♡ ྀི ingin punya hati seluas langit, supaya bisa terima semua bentuk awan.

5.3.24

Writing Challenge Day 24; A Lesson I've Learned

homi, jogja, 2024

hai, embun disini. dalam perjalananku menuju dewasa, aku seolah tak pernah jauh dari lara. tanpa pernah diminta, kami jadi sering bersama. sebuah kebersamaan yang bagiku, melelahkan. beberapa luka juga tergores secara tiba-tiba, bahkan di hari yang ku kira akan penuh bahagia. namun, dalam perjalanan menuju dewasa pula aku didekatkan pada rasa terima. rasa yang menata hatiku pada kerelaan, mengarahkan pandangku pada kelegaan, dan menempatkan pikirku pada keteduhan. tahun-tahun belakangan dan sampai sekarang, menerima adalah hal indah yang ku pelajari. 


aku menerima jika ada hari dimana hatiku penuh biru, padahal awan tidak abu-abu. hari yang terasa berat sebelah, sebab bahu kiriku banyak lukanya. suara-suara terdengar sumbang, beberapa seperti teriakan kencang. aku dimarahi habis-habisan oleh kenyataan, padahal aku tak punya daya untuk balas naik pitam. namun, aku menerimanya. aku belajar menerimanya. aku memahami hatiku yang penuh biru, ku hiasi ia dengan pita-pita lucu. meskipun hiasan itu jatuh dan berulang begitu. riuh gemuruh yang ada di hatiku, berada di luar tanganku. serupa jeda untuknya menyapa kecewa.


aku menerima jika ada nyata yang tak sesuai pinta. biarpun aku butuh beberapa waktu. sebab saat nyata tiba, hatiku termangu cedera. tanganku mendadak kaku, tak bisa terbuka suguhkan rela. pikiranku menyangkal yang telah ketara, menolaknya masuk ke sela-sela kepala. namun, aku menerimanya. aku belajar menerimanya. aku memahami hanya pinta yang mampu ku genggam, hanya pinta yang bisa ku uraikan. lebih dari itu semua, yang punya semesta yang lebih paham. nyata-nyata indah itu datang, lebih memesona daripada pintaku pudarkan muram.

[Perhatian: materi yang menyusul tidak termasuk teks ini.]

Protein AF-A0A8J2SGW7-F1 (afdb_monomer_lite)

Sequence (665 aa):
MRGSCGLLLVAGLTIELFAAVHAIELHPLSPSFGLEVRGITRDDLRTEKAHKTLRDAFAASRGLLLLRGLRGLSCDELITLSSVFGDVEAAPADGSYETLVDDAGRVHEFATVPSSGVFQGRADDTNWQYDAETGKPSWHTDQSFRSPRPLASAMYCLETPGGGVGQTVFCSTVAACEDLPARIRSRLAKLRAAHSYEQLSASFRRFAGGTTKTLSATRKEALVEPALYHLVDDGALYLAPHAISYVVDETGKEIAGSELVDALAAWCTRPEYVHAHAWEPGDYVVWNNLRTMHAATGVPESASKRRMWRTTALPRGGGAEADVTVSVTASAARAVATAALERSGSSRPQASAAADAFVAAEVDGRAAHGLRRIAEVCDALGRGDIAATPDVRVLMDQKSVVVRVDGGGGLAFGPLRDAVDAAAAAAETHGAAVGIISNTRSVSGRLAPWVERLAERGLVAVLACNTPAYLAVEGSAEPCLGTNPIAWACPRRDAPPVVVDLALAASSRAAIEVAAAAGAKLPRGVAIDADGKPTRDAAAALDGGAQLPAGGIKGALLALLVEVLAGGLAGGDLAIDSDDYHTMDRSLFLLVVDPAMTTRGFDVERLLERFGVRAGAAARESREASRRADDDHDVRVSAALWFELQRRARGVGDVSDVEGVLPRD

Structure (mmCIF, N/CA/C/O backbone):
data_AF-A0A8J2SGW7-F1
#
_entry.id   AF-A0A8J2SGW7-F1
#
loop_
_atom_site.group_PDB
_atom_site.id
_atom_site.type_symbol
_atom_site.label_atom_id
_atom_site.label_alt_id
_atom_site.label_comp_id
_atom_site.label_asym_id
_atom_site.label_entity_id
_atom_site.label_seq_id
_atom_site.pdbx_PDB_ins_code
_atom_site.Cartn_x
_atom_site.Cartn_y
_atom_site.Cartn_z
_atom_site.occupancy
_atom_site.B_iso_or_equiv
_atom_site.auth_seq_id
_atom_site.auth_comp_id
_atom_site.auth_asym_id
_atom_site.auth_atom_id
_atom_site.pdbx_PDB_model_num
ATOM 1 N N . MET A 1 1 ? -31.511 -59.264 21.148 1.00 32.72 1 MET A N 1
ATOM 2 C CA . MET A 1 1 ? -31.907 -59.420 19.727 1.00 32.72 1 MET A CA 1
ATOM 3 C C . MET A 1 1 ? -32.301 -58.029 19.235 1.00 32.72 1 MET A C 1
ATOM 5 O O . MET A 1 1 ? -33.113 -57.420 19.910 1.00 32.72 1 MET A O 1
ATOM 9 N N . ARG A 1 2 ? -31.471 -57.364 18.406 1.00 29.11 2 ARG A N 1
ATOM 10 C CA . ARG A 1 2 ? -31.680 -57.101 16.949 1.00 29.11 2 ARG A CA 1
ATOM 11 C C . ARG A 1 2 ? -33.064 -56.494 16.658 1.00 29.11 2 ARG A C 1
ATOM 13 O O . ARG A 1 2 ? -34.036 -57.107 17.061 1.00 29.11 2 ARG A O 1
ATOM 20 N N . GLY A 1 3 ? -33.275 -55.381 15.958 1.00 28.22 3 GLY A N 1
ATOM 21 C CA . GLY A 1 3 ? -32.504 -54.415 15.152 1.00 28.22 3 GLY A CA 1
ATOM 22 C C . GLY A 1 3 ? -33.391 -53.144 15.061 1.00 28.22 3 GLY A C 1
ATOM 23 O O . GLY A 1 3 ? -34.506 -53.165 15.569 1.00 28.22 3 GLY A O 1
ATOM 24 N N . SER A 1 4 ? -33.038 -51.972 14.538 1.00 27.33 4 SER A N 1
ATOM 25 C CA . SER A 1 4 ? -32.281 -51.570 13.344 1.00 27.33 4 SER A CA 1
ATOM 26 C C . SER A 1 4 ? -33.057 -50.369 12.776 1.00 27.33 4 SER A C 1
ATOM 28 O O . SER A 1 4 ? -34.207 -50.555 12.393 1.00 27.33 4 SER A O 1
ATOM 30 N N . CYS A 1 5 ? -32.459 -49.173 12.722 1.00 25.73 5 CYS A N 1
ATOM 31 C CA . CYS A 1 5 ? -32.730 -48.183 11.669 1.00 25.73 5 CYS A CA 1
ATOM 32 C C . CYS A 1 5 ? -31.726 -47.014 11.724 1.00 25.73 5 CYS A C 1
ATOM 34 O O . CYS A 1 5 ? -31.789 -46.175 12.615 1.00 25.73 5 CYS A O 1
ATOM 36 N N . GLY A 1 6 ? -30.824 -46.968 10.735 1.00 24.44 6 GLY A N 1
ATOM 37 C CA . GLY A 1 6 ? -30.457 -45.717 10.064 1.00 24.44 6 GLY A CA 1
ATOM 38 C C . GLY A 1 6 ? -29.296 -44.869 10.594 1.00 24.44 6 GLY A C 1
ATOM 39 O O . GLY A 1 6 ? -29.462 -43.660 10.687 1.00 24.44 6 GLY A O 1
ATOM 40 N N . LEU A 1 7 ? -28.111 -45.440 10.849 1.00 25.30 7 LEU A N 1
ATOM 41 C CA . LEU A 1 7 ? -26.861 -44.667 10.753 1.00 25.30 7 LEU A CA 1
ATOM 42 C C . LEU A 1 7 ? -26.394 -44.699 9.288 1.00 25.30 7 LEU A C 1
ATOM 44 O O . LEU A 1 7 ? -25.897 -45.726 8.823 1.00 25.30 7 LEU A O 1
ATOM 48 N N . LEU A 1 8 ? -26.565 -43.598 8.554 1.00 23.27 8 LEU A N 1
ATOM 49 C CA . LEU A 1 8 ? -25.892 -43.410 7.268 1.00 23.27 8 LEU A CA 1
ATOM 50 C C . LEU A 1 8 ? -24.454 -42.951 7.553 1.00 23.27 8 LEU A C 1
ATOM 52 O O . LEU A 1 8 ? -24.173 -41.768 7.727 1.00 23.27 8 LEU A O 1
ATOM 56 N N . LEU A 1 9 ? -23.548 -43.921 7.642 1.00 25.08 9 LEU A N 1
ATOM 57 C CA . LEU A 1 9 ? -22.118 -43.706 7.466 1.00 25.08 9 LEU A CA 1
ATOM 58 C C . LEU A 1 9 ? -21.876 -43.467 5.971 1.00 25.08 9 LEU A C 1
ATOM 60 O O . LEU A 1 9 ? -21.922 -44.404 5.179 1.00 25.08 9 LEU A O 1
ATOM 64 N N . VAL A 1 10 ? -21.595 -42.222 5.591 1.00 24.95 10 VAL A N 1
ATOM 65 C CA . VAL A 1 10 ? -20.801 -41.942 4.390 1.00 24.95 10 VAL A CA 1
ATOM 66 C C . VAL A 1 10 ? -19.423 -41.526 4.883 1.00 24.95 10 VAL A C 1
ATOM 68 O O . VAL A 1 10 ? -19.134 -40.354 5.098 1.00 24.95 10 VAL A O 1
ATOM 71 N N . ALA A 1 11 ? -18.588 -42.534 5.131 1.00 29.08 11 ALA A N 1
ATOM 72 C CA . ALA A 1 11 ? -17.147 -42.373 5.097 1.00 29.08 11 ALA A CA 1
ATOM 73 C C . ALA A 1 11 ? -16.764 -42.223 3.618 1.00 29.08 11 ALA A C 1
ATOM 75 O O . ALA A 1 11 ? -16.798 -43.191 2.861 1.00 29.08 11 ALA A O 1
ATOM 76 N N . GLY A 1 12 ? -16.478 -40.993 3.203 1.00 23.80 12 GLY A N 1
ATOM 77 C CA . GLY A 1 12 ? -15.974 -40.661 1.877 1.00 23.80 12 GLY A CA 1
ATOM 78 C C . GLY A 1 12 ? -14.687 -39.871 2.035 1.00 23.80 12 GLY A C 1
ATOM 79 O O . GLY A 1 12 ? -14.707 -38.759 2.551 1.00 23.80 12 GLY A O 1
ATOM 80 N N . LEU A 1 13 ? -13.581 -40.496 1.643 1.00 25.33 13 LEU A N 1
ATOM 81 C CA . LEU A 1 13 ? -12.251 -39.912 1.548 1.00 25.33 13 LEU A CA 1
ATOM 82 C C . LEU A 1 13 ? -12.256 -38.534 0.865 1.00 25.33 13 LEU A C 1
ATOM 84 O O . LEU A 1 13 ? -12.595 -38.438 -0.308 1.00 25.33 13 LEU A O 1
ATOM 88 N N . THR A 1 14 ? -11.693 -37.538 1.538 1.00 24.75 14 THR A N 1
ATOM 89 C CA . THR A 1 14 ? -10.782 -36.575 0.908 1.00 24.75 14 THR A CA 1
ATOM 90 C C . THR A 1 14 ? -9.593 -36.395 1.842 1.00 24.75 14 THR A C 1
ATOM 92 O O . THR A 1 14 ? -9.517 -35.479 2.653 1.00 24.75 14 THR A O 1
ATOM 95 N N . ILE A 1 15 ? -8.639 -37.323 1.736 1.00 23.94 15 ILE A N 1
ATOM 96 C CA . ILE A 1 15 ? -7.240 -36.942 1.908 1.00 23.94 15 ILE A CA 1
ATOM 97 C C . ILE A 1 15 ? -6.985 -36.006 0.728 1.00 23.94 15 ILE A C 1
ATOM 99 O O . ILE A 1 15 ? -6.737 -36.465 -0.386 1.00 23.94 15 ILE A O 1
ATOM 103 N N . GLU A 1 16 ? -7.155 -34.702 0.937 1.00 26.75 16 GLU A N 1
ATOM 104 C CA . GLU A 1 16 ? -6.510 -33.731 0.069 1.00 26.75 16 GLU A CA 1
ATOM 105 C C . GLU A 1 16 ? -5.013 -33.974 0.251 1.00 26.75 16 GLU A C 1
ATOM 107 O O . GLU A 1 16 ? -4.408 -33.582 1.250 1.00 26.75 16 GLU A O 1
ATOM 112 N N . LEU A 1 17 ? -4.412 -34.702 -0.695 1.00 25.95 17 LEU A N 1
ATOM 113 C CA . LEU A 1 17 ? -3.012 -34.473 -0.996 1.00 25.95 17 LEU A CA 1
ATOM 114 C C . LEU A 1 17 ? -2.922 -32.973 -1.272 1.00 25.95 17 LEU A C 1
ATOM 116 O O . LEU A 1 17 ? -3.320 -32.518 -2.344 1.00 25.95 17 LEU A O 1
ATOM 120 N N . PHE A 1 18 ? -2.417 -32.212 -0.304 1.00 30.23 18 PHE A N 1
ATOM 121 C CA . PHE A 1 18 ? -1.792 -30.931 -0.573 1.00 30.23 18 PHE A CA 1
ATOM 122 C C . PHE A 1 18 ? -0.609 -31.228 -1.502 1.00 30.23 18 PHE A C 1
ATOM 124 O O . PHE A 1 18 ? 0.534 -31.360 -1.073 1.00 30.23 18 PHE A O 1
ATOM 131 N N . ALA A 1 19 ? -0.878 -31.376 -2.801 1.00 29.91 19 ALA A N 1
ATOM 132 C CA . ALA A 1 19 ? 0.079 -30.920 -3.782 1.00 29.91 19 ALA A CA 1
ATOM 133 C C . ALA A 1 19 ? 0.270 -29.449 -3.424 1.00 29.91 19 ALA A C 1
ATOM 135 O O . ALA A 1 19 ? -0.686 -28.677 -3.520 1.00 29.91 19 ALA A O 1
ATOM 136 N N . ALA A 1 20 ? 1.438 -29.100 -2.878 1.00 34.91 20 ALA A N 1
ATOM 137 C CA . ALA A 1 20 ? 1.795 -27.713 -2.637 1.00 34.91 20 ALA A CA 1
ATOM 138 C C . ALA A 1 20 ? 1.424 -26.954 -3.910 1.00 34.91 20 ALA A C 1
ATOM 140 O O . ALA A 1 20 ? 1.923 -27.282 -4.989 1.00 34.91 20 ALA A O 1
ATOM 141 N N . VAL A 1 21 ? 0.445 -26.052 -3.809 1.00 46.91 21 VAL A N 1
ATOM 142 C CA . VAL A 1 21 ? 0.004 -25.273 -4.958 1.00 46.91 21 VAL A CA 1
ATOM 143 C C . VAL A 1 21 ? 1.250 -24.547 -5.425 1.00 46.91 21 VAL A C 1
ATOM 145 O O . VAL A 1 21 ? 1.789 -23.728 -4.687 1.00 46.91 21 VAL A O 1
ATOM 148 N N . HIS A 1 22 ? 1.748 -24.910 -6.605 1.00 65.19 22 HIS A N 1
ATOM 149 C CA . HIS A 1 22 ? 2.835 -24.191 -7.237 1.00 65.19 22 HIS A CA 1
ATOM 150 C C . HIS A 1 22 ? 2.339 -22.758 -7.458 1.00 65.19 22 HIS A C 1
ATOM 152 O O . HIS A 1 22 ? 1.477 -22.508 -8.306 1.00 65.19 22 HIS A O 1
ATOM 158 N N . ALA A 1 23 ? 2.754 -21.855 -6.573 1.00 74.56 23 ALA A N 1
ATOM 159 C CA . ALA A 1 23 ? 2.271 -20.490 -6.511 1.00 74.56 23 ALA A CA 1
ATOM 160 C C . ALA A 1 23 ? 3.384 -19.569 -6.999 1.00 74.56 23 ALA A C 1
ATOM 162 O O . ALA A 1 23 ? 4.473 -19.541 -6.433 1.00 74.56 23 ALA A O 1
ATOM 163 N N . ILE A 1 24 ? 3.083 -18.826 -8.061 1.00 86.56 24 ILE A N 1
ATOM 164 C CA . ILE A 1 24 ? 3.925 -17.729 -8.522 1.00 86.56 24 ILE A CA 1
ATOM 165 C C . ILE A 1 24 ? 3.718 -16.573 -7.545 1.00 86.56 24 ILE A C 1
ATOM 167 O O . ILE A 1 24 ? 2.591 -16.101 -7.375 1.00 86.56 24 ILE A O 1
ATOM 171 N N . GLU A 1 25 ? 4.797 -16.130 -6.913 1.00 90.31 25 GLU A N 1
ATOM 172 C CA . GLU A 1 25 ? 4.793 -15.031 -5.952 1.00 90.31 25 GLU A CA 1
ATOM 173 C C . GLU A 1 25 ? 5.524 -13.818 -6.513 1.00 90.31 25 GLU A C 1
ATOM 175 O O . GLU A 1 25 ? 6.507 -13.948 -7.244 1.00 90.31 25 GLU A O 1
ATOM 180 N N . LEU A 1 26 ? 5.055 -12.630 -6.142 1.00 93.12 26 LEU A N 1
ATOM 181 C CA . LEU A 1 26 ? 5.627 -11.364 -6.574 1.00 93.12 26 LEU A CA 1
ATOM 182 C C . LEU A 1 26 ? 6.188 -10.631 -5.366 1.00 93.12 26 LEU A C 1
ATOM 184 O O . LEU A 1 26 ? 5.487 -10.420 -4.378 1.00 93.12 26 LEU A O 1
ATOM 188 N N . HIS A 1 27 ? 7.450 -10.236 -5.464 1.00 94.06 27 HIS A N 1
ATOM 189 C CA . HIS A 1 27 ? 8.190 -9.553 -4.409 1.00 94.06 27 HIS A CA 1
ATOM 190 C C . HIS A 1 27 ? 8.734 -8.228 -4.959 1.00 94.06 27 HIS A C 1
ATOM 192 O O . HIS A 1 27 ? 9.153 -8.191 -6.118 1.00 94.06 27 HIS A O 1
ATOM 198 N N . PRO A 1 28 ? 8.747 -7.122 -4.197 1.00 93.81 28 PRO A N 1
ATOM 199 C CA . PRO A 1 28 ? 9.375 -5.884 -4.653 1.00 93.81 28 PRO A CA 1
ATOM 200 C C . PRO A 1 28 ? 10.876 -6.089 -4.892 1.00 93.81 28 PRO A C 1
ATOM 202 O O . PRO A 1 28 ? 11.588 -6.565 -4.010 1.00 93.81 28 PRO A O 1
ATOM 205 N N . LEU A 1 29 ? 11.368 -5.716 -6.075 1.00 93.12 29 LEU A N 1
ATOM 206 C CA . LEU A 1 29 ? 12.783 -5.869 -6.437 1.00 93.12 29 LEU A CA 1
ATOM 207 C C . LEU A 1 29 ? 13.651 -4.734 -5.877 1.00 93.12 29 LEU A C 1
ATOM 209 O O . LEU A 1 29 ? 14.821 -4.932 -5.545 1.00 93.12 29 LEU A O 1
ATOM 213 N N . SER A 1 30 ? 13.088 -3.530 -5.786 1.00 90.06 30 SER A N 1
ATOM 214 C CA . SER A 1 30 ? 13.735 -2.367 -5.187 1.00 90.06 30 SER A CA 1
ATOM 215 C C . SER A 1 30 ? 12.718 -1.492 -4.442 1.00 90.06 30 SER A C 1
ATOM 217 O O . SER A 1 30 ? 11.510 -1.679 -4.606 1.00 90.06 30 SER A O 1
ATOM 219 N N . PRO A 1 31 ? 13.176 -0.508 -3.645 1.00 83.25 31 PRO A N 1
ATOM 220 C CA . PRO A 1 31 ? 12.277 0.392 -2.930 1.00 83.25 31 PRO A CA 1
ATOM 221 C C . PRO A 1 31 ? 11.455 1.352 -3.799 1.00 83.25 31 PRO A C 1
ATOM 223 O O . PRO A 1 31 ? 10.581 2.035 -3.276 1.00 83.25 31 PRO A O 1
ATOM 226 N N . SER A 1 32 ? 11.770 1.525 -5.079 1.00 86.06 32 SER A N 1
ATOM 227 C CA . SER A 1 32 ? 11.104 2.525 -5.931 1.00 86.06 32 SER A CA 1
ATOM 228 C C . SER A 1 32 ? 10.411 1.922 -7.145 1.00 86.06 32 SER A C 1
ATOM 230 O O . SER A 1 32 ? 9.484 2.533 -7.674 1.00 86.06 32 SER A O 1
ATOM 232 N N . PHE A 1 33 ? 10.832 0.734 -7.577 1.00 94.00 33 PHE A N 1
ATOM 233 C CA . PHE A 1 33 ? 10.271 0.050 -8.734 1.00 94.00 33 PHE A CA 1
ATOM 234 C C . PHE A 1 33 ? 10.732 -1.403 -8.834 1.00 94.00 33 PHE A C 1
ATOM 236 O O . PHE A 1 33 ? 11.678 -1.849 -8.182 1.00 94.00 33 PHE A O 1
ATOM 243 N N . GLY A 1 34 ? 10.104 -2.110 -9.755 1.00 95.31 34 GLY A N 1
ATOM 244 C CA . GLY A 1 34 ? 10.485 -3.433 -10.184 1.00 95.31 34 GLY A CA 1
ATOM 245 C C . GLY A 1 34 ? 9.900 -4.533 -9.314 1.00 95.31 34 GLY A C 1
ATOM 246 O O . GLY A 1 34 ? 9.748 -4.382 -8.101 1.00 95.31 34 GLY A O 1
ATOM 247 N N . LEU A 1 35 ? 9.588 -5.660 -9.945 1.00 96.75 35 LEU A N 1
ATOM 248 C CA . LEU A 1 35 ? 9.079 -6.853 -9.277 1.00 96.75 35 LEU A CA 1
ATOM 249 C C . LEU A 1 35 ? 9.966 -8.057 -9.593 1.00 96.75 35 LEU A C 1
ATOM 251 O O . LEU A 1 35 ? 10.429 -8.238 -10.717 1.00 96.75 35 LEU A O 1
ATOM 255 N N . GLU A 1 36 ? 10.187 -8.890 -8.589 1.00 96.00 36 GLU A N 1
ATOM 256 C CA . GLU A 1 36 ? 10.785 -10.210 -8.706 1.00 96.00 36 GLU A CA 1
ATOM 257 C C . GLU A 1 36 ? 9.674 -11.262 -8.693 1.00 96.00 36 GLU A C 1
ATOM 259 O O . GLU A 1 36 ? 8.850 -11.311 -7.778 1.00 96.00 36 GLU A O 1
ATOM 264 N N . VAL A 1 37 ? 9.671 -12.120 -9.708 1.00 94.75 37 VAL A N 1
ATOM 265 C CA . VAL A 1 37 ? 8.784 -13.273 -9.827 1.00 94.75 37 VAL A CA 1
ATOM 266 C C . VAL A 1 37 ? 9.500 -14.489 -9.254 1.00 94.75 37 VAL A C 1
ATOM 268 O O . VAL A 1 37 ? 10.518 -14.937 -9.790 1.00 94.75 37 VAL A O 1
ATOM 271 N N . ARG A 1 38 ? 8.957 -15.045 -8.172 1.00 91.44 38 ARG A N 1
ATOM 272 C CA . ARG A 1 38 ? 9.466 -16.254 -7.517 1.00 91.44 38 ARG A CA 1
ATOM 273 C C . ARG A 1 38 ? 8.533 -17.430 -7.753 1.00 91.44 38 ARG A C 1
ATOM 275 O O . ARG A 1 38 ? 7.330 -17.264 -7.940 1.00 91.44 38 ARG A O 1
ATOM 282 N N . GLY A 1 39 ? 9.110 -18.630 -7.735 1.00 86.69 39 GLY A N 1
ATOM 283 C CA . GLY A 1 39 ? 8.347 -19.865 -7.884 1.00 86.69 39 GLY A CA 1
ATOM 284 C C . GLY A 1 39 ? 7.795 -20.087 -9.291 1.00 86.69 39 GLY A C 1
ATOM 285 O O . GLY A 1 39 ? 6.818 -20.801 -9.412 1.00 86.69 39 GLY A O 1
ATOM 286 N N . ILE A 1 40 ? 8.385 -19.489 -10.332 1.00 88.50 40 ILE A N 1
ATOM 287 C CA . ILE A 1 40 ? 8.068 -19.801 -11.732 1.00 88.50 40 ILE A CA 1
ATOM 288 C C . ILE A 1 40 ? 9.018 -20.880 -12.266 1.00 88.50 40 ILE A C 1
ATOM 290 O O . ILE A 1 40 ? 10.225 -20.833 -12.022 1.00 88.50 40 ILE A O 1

aku menerima jika ada yang hilang. manik mataku buram menatap ruang yang terluang. napasku masih beraturan, tapi kata-kata terujar gelagapan. lidahku terpaku kelu, tak ada mau melarang pilu. dengan atau tanpa lambaian tangan, hilang tetap sisakan cela yang meradang. namun, aku menerimanya. aku belajar menerimanya. aku memahami bahwa hilang punya sisi terang. barangkali aku dijauhkan dari getir tak berkesudahan. atau malah hilang yang ditepikan dari hatiku yang kesesakan. sudah habis masanya, sudah saatnya hilang tiba.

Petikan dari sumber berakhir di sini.